Saved data entries
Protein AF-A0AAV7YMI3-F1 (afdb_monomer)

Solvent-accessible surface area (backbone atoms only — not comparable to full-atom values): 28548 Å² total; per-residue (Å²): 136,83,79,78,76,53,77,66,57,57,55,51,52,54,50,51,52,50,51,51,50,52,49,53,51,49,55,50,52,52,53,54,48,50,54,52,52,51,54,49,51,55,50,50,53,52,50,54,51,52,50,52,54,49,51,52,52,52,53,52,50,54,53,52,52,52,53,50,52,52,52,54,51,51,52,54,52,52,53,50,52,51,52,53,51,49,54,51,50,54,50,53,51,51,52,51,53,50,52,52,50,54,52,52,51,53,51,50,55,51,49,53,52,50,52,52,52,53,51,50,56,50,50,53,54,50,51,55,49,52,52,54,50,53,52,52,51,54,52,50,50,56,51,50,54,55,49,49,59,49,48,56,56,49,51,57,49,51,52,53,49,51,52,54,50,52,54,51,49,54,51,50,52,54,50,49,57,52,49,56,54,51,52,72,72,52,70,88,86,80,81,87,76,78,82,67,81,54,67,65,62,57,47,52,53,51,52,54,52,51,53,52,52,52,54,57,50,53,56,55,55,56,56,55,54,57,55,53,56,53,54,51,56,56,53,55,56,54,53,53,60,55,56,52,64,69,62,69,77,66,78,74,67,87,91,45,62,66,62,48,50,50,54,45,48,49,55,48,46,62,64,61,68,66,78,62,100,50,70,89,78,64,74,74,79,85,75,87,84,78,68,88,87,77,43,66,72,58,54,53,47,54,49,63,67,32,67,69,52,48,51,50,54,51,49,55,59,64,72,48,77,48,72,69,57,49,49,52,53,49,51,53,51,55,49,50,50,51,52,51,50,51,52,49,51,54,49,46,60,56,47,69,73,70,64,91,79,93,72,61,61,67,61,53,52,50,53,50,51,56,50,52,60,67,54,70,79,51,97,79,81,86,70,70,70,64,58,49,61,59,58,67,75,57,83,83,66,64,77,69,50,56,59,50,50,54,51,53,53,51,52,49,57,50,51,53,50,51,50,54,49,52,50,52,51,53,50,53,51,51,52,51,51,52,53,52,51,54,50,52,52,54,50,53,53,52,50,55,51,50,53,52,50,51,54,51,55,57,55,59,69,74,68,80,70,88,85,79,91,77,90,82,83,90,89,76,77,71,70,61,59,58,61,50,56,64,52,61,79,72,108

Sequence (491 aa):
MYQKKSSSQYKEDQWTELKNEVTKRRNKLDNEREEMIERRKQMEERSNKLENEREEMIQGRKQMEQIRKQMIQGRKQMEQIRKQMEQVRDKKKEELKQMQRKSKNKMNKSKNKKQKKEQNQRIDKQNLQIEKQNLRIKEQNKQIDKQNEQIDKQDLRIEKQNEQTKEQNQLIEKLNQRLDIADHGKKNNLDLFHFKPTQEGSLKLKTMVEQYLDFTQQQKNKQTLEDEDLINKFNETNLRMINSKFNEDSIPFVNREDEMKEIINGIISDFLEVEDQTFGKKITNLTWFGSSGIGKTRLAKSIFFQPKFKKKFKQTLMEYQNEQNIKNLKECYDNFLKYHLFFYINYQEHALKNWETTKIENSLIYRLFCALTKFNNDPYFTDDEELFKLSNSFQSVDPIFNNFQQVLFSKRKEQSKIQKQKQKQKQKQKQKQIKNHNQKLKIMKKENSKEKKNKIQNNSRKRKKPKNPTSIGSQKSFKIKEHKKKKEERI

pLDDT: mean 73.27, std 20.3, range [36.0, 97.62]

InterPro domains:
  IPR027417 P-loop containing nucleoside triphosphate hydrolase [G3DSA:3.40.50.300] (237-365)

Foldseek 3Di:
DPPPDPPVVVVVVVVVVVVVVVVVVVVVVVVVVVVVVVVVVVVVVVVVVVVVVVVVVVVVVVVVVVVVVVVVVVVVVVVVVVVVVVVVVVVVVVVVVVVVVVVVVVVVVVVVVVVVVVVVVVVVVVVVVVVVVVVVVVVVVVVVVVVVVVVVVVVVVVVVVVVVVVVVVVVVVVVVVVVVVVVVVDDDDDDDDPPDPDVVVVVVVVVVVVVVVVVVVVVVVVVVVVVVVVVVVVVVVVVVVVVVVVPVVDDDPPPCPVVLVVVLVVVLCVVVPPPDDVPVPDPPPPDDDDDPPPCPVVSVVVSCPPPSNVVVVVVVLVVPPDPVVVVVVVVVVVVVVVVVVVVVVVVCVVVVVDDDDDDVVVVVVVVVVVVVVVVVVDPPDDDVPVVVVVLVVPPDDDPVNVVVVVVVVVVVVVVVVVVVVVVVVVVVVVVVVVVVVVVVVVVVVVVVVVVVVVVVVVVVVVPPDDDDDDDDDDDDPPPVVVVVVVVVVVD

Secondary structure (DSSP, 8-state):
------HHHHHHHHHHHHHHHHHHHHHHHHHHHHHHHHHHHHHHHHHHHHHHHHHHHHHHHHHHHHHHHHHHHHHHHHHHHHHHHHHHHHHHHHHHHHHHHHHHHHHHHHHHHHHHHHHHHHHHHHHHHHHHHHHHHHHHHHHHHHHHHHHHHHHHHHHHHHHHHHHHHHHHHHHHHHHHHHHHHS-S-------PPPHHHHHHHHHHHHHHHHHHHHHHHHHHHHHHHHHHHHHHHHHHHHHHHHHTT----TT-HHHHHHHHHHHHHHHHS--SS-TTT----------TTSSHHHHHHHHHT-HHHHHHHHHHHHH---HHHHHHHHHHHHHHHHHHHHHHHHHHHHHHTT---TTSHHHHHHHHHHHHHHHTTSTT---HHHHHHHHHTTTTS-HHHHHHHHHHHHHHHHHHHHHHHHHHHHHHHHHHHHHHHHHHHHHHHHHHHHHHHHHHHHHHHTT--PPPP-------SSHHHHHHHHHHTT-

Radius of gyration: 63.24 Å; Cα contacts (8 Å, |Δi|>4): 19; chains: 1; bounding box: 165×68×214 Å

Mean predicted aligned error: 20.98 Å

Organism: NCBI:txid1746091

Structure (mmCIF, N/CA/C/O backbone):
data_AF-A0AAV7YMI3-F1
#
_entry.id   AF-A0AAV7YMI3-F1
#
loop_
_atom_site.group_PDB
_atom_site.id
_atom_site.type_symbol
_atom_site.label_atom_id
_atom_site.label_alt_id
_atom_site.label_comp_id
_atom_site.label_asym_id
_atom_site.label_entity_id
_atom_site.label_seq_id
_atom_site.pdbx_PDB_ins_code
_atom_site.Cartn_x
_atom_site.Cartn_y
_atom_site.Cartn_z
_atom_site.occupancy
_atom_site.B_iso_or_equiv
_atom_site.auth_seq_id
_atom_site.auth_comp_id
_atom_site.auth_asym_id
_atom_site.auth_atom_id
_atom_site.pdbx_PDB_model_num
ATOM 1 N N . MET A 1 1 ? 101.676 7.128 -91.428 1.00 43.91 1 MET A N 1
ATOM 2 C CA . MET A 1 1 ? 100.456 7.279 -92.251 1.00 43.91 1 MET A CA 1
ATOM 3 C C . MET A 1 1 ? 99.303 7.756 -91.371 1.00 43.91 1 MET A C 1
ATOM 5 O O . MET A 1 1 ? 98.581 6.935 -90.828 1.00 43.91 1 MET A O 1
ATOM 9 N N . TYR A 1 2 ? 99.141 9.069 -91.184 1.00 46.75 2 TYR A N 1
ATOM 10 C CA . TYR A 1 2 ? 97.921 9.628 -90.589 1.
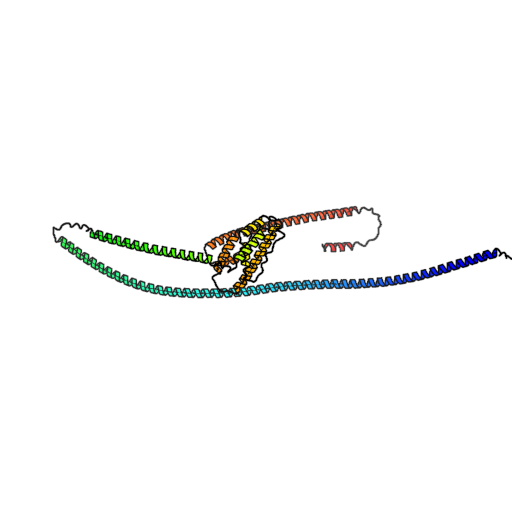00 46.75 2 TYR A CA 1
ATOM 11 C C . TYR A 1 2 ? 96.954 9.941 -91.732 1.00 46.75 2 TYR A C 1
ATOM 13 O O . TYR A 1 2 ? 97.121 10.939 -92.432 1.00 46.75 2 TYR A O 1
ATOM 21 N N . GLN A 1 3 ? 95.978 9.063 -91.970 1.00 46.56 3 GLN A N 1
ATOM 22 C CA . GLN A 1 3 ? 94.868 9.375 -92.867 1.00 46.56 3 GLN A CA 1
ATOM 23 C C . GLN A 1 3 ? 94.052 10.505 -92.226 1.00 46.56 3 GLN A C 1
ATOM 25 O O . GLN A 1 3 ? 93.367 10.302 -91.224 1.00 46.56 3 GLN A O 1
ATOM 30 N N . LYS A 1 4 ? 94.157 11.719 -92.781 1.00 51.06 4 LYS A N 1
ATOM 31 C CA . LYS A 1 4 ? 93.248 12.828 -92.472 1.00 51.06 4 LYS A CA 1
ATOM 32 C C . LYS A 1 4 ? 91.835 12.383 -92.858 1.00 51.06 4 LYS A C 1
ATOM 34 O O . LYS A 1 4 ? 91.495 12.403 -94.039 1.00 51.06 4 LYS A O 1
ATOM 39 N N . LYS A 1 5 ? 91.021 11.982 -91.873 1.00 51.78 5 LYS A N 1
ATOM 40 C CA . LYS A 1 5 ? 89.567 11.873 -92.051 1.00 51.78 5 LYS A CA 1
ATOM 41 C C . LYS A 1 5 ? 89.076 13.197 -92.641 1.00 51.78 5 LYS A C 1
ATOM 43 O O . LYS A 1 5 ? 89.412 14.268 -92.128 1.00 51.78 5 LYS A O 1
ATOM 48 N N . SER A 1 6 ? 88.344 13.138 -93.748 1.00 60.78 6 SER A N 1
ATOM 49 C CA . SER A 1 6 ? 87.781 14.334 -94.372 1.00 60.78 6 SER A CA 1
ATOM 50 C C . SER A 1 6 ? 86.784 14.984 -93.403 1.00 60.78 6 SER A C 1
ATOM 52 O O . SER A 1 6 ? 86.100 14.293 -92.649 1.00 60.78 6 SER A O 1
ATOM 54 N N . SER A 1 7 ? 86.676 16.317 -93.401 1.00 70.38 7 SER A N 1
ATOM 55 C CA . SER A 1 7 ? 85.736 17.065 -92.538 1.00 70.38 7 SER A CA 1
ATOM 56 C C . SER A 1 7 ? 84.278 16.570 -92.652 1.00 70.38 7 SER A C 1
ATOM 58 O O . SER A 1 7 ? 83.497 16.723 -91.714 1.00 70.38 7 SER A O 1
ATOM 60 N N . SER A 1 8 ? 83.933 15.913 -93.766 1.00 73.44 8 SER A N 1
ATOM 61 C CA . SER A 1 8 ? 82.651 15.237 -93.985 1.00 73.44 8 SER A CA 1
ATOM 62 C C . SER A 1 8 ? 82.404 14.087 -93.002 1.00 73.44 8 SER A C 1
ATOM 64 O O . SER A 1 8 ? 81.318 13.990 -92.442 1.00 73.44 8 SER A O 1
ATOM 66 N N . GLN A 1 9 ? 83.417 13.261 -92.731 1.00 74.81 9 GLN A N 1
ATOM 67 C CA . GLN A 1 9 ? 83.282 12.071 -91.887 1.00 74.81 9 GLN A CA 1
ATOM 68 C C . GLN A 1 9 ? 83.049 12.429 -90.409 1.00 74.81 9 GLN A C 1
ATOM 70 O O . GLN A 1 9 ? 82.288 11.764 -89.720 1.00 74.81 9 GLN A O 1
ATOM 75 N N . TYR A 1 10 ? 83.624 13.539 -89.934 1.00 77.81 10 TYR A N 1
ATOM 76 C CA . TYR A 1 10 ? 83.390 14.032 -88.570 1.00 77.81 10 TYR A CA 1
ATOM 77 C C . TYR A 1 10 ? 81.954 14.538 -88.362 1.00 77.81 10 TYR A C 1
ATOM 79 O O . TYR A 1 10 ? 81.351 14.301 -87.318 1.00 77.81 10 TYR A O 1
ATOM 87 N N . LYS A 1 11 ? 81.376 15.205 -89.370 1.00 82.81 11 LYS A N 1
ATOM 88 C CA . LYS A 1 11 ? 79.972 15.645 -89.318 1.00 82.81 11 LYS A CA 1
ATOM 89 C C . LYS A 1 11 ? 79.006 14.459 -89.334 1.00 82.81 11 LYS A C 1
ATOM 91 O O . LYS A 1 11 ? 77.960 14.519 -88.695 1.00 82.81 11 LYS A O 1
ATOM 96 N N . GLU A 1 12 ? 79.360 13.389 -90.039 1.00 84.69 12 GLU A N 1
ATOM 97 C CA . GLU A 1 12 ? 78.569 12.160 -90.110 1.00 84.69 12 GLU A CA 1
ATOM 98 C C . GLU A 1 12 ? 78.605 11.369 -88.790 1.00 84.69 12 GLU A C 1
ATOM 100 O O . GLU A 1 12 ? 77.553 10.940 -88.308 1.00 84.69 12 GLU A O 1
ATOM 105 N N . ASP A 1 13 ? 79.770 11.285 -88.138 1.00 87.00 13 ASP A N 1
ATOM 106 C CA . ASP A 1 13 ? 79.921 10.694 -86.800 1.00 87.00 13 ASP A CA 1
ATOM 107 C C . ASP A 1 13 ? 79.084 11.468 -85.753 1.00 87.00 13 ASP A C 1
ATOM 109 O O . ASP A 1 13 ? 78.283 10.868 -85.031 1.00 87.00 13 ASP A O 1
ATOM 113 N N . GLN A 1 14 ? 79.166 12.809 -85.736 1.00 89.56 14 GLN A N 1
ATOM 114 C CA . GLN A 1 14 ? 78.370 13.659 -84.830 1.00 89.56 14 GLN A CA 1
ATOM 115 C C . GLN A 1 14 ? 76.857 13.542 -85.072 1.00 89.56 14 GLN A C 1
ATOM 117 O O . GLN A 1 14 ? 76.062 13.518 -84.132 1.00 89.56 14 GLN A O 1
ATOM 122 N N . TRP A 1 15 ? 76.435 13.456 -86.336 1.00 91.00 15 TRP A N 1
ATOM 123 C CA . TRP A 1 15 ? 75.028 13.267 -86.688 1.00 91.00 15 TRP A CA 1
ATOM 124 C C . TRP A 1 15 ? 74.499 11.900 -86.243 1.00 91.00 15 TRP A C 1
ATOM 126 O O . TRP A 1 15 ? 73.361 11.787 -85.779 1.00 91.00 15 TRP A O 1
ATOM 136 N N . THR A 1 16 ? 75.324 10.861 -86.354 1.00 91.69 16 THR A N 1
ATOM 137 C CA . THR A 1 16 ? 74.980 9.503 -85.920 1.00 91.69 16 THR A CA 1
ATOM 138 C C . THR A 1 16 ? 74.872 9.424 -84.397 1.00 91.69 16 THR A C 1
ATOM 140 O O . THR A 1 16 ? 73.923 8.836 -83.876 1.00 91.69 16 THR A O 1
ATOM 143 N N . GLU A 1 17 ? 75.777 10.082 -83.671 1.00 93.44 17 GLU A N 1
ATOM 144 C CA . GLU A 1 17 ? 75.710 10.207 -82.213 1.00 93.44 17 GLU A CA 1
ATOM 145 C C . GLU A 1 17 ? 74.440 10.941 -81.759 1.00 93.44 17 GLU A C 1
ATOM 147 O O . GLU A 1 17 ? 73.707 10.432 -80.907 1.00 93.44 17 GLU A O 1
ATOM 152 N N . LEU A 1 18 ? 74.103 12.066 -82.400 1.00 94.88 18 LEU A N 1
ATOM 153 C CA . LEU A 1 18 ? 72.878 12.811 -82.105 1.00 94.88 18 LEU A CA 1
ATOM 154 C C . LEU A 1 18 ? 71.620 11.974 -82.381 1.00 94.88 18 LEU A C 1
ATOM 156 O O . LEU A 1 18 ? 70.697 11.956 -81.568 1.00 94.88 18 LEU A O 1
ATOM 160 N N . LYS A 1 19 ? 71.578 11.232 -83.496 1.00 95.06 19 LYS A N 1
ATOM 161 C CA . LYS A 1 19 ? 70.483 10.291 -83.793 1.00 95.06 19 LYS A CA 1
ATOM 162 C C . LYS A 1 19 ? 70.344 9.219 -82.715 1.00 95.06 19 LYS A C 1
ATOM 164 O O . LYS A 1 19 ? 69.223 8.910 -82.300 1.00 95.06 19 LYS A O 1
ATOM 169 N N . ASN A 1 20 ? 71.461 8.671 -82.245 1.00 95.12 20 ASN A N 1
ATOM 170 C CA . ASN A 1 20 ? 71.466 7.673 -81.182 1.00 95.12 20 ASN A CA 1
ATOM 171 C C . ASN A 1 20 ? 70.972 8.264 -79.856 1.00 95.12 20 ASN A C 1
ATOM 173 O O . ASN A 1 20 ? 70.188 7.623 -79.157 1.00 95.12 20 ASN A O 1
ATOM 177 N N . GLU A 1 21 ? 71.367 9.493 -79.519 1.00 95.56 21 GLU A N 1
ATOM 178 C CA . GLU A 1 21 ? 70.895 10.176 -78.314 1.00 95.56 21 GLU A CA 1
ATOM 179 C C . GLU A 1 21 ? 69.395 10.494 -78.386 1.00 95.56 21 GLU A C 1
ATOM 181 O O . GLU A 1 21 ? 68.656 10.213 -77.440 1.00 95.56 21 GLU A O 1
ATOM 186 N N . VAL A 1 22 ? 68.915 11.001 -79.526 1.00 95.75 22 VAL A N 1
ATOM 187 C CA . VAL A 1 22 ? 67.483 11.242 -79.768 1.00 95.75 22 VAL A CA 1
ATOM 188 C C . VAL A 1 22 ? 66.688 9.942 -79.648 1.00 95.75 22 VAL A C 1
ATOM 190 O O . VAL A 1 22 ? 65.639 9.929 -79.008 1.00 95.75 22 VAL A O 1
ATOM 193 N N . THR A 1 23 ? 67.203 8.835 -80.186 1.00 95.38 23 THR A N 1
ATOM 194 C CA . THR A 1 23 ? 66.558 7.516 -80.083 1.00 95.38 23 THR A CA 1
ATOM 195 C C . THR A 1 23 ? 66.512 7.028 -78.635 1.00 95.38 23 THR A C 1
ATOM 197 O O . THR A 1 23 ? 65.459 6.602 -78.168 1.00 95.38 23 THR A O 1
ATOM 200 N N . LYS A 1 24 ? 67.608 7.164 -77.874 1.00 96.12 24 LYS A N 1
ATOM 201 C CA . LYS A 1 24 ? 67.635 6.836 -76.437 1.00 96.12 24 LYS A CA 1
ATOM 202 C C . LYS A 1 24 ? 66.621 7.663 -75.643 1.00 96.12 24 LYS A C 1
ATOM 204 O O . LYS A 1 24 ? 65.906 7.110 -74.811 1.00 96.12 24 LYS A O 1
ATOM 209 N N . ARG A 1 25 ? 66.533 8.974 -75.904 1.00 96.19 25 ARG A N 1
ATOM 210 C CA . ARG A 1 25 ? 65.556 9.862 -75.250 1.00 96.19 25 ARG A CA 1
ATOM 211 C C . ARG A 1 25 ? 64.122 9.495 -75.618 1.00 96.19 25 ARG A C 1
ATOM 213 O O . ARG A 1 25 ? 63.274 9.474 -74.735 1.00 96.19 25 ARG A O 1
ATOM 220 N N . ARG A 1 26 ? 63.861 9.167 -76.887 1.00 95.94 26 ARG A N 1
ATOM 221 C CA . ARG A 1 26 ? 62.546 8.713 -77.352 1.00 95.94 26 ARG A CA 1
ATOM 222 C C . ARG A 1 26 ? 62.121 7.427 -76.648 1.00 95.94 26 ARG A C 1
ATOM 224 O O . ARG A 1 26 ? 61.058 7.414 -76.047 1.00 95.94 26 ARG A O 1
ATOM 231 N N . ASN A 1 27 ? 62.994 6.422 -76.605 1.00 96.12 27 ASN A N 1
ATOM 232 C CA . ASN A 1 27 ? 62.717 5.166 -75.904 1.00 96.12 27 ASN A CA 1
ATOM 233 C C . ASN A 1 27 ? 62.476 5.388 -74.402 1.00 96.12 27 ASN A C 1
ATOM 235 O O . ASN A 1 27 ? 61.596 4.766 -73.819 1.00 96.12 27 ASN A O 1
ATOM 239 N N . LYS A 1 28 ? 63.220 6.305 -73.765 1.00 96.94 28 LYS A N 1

- _WHAT YOU WILL DO_
Restate word for word the lines above, beginning with the one that contains "ATOM 211 C C" and ending with the last line.

- _RESPONSE AREA_
ATOM 211 C C . ARG A 1 25 ? 64.122 9.495 -75.618 1.00 96.19 25 ARG A C 1
ATOM 213 O O . ARG A 1 25 ? 63.274 9.474 -74.735 1.00 96.19 25 ARG A O 1
ATOM 220 N N . ARG A 1 26 ? 63.861 9.167 -76.887 1.00 95.94 26 ARG A N 1
ATOM 221 C CA . ARG A 1 26 ? 62.546 8.713 -77.352 1.00 95.94 26 ARG A CA 1
ATOM 222 C C . ARG A 1 26 ? 62.121 7.427 -76.648 1.00 95.94 26 ARG A C 1
ATOM 224 O O . ARG A 1 26 ? 61.058 7.414 -76.047 1.00 95.94 26 ARG A O 1
ATOM 231 N N . ASN A 1 27 ? 62.994 6.422 -76.605 1.00 96.12 27 ASN A N 1
ATOM 232 C CA . ASN A 1 27 ? 62.717 5.166 -75.904 1.00 96.12 27 ASN A CA 1
ATOM 233 C C . ASN A 1 27 ? 62.476 5.388 -74.402 1.00 96.12 27 ASN A C 1
ATOM 235 O O . ASN A 1 27 ? 61.596 4.766 -73.819 1.00 96.12 27 ASN A O 1
ATOM 239 N N . LYS A 1 28 ? 63.220 6.305 -73.765 1.00 96.94 28 LYS A N 1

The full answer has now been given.